● **Task prompt**:
Using the records below, quote only the span that opens with the line containing "ATOM 72 O O" and closes with the line containing "ATOM 122 O O", exactly and inclusively.
Top of Data records
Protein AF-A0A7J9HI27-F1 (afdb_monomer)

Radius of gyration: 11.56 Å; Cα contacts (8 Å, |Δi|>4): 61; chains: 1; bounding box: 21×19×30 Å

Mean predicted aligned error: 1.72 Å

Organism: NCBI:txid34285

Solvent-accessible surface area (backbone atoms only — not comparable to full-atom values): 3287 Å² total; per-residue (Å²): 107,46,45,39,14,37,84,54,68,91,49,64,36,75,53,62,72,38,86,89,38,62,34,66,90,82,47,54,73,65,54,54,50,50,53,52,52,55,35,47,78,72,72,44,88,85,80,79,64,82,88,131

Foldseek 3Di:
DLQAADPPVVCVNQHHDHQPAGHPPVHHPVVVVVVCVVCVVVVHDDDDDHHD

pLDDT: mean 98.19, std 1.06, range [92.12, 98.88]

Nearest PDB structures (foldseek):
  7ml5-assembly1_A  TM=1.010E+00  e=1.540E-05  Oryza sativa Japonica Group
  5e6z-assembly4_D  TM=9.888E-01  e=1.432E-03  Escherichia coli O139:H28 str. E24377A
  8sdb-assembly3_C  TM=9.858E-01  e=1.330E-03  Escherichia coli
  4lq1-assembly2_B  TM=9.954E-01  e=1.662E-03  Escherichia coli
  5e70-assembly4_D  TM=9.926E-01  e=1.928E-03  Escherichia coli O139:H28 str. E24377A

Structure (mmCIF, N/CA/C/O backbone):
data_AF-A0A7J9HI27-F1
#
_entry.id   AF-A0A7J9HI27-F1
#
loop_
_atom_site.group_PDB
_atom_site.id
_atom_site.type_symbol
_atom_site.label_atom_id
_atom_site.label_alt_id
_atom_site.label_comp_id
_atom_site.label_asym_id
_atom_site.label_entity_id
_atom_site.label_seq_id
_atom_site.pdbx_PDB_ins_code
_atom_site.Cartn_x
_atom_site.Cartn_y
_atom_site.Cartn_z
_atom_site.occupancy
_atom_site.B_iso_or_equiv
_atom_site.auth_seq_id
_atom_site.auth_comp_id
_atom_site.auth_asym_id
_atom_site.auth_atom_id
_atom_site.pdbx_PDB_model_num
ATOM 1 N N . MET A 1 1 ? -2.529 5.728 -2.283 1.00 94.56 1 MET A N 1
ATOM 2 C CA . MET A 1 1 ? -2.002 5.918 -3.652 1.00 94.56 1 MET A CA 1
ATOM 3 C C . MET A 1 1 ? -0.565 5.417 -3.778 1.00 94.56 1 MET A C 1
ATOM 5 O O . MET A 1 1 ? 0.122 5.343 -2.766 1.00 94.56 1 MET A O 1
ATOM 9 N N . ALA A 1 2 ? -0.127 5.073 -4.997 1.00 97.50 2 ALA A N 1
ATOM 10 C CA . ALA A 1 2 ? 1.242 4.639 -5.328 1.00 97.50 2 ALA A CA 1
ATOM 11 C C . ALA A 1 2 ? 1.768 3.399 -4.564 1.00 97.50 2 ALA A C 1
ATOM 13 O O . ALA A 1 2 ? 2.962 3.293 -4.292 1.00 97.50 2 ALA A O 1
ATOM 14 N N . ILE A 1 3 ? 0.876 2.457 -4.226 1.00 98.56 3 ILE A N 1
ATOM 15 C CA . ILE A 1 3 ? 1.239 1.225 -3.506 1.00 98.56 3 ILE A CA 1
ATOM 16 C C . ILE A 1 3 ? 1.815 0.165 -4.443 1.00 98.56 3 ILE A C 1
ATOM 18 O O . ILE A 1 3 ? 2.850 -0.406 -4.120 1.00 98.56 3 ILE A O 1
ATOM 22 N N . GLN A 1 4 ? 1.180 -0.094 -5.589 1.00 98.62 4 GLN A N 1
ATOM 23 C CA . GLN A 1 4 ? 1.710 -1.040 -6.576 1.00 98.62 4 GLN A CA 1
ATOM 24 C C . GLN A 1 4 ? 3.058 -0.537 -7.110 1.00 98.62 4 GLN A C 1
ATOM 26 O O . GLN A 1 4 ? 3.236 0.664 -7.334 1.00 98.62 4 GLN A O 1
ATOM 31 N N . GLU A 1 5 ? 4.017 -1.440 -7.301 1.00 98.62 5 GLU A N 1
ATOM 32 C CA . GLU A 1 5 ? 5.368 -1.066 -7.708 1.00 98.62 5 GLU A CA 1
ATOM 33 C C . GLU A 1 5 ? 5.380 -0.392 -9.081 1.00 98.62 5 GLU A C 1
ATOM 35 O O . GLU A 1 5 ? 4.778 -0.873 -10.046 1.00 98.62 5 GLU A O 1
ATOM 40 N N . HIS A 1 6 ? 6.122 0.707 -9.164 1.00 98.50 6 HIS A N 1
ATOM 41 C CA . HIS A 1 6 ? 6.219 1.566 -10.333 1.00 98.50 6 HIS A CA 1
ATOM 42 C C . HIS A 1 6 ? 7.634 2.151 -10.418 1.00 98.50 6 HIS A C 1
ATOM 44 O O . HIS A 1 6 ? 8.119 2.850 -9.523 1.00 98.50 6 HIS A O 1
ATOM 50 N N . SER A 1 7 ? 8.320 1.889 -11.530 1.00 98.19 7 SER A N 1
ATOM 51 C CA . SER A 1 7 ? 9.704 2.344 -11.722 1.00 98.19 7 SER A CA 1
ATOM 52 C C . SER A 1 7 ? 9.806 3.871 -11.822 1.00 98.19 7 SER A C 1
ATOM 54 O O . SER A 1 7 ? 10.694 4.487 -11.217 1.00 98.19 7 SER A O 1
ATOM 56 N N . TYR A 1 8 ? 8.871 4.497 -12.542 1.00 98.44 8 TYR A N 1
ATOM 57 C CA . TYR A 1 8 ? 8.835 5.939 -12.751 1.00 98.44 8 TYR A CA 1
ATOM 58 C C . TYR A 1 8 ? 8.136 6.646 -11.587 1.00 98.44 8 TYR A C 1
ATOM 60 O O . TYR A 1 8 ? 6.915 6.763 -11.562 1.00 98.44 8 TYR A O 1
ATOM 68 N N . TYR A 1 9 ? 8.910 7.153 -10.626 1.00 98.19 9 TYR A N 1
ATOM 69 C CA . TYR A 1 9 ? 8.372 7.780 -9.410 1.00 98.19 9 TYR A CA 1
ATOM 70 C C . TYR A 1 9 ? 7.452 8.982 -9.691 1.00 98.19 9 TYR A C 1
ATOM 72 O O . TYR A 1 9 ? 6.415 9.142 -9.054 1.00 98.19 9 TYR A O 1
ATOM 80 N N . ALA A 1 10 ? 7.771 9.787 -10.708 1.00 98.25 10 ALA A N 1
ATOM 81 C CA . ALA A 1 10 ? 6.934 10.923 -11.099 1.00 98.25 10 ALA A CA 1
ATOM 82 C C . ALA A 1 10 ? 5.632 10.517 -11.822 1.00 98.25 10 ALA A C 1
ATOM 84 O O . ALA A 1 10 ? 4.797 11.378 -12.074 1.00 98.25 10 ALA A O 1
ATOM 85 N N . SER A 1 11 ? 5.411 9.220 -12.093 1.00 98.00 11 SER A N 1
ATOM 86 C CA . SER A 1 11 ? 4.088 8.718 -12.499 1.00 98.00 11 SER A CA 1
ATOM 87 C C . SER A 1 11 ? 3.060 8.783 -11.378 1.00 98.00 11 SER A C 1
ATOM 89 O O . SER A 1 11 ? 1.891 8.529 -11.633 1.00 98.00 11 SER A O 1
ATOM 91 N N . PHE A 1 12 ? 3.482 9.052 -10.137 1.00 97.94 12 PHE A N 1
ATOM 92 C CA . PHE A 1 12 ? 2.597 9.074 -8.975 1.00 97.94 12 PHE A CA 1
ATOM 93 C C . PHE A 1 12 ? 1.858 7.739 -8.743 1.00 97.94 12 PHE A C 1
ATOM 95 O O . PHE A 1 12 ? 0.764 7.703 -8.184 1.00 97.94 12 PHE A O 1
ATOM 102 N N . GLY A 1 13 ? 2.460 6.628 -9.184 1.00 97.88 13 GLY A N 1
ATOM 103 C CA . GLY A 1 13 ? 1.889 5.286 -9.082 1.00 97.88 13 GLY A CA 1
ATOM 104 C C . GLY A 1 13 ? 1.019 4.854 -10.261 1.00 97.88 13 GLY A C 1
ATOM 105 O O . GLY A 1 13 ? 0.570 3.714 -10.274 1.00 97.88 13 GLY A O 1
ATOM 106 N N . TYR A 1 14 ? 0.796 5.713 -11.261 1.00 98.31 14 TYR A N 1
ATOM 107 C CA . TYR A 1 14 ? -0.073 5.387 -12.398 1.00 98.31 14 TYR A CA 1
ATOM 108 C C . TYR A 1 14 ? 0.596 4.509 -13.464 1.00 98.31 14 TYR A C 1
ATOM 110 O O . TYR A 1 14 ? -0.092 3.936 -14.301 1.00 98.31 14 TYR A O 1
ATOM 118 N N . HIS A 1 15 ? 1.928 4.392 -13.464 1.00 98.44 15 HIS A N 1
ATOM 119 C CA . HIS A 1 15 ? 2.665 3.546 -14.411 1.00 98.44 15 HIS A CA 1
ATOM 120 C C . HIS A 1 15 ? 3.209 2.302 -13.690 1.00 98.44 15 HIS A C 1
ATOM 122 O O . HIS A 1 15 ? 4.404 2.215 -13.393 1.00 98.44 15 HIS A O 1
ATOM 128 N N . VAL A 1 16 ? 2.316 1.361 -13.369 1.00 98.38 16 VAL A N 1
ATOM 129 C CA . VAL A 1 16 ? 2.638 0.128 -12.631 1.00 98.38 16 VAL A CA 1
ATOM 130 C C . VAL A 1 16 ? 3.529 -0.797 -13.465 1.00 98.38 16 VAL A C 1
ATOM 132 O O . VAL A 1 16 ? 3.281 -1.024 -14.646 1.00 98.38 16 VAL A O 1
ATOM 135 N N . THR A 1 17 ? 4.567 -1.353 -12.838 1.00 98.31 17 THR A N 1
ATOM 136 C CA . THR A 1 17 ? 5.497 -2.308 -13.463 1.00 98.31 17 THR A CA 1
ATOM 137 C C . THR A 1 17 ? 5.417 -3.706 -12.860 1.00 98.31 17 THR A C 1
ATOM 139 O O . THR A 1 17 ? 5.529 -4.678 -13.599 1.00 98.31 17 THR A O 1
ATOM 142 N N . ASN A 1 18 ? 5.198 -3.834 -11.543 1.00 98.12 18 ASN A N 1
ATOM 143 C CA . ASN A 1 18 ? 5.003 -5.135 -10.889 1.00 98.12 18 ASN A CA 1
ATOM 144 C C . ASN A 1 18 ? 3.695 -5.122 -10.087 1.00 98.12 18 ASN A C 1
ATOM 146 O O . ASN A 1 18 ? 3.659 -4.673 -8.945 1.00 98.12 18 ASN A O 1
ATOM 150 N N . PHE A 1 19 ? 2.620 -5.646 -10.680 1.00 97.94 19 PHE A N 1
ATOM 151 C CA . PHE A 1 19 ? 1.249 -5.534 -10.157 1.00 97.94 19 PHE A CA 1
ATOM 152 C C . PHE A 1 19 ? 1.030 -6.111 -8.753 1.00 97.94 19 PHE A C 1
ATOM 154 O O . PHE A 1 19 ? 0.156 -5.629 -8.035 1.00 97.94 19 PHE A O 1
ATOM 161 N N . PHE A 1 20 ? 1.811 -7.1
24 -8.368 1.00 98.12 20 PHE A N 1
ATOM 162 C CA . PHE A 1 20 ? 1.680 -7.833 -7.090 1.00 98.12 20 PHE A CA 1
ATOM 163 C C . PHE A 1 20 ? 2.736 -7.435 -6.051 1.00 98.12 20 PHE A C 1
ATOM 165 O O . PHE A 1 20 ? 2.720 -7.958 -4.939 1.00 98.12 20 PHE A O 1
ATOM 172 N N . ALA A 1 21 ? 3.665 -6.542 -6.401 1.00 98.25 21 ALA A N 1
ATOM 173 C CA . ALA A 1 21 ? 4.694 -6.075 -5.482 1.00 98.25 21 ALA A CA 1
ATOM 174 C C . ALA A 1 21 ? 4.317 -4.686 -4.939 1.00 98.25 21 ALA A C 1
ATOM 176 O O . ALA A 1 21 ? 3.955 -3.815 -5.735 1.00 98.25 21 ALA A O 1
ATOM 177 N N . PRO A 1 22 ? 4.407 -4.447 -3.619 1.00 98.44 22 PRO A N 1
Bottom of Data records
● **Solution below**:
ATOM 72 O O . TYR A 1 9 ? 6.415 9.142 -9.054 1.00 98.19 9 TYR A O 1
ATOM 80 N N . ALA A 1 10 ? 7.771 9.787 -10.708 1.00 98.25 10 ALA A N 1
ATOM 81 C CA . ALA A 1 10 ? 6.934 10.923 -11.099 1.00 98.25 10 ALA A CA 1
ATOM 82 C C . ALA A 1 10 ? 5.632 10.517 -11.822 1.00 98.25 10 ALA A C 1
ATOM 84 O O . ALA A 1 10 ? 4.797 11.378 -12.074 1.00 98.25 10 ALA A O 1
ATOM 85 N N . SER A 1 11 ? 5.411 9.220 -12.093 1.00 98.00 11 SER A N 1
ATOM 86 C CA . SER A 1 11 ? 4.088 8.718 -12.499 1.00 98.00 11 SER A CA 1
ATOM 87 C C . SER A 1 11 ? 3.060 8.783 -11.378 1.00 98.00 11 SER A C 1
ATOM 89 O O . SER A 1 11 ? 1.891 8.529 -11.633 1.00 98.00 11 SER A O 1
ATOM 91 N N . PHE A 1 12 ? 3.482 9.052 -10.137 1.00 97.94 12 PHE A N 1
ATOM 92 C CA . PHE A 1 12 ? 2.597 9.074 -8.975 1.00 97.94 12 PHE A CA 1
ATOM 93 C C . PHE A 1 12 ? 1.858 7.739 -8.743 1.00 97.94 12 PHE A C 1
ATOM 95 O O . PHE A 1 12 ? 0.764 7.703 -8.184 1.00 97.94 12 PHE A O 1
ATOM 102 N N . GLY A 1 13 ? 2.460 6.628 -9.184 1.00 97.88 13 GLY A N 1
ATOM 103 C CA . GLY A 1 13 ? 1.889 5.286 -9.082 1.00 97.88 13 GLY A CA 1
ATOM 104 C C . GLY A 1 13 ? 1.019 4.854 -10.261 1.00 97.88 13 GLY A C 1
ATOM 105 O O . GLY A 1 13 ? 0.570 3.714 -10.274 1.00 97.88 13 GLY A O 1
ATOM 106 N N . TYR A 1 14 ? 0.796 5.713 -11.261 1.00 98.31 14 TYR A N 1
ATOM 107 C CA . TYR A 1 14 ? -0.073 5.387 -12.398 1.00 98.31 14 TYR A CA 1
ATOM 108 C C . TYR A 1 14 ? 0.596 4.509 -13.464 1.00 98.31 14 TYR A C 1
ATOM 110 O O . TYR A 1 14 ? -0.092 3.936 -14.301 1.00 98.31 14 TYR A O 1
ATOM 118 N N . HIS A 1 15 ? 1.928 4.392 -13.464 1.00 98.44 15 HIS A N 1
ATOM 119 C CA . HIS A 1 15 ? 2.665 3.546 -14.411 1.00 98.44 15 HIS A CA 1
ATOM 120 C C . HIS A 1 15 ? 3.209 2.302 -13.690 1.00 98.44 15 HIS A C 1
ATOM 122 O O . HIS A 1 15 ? 4.404 2.215 -13.393 1.00 98.44 15 HIS A O 1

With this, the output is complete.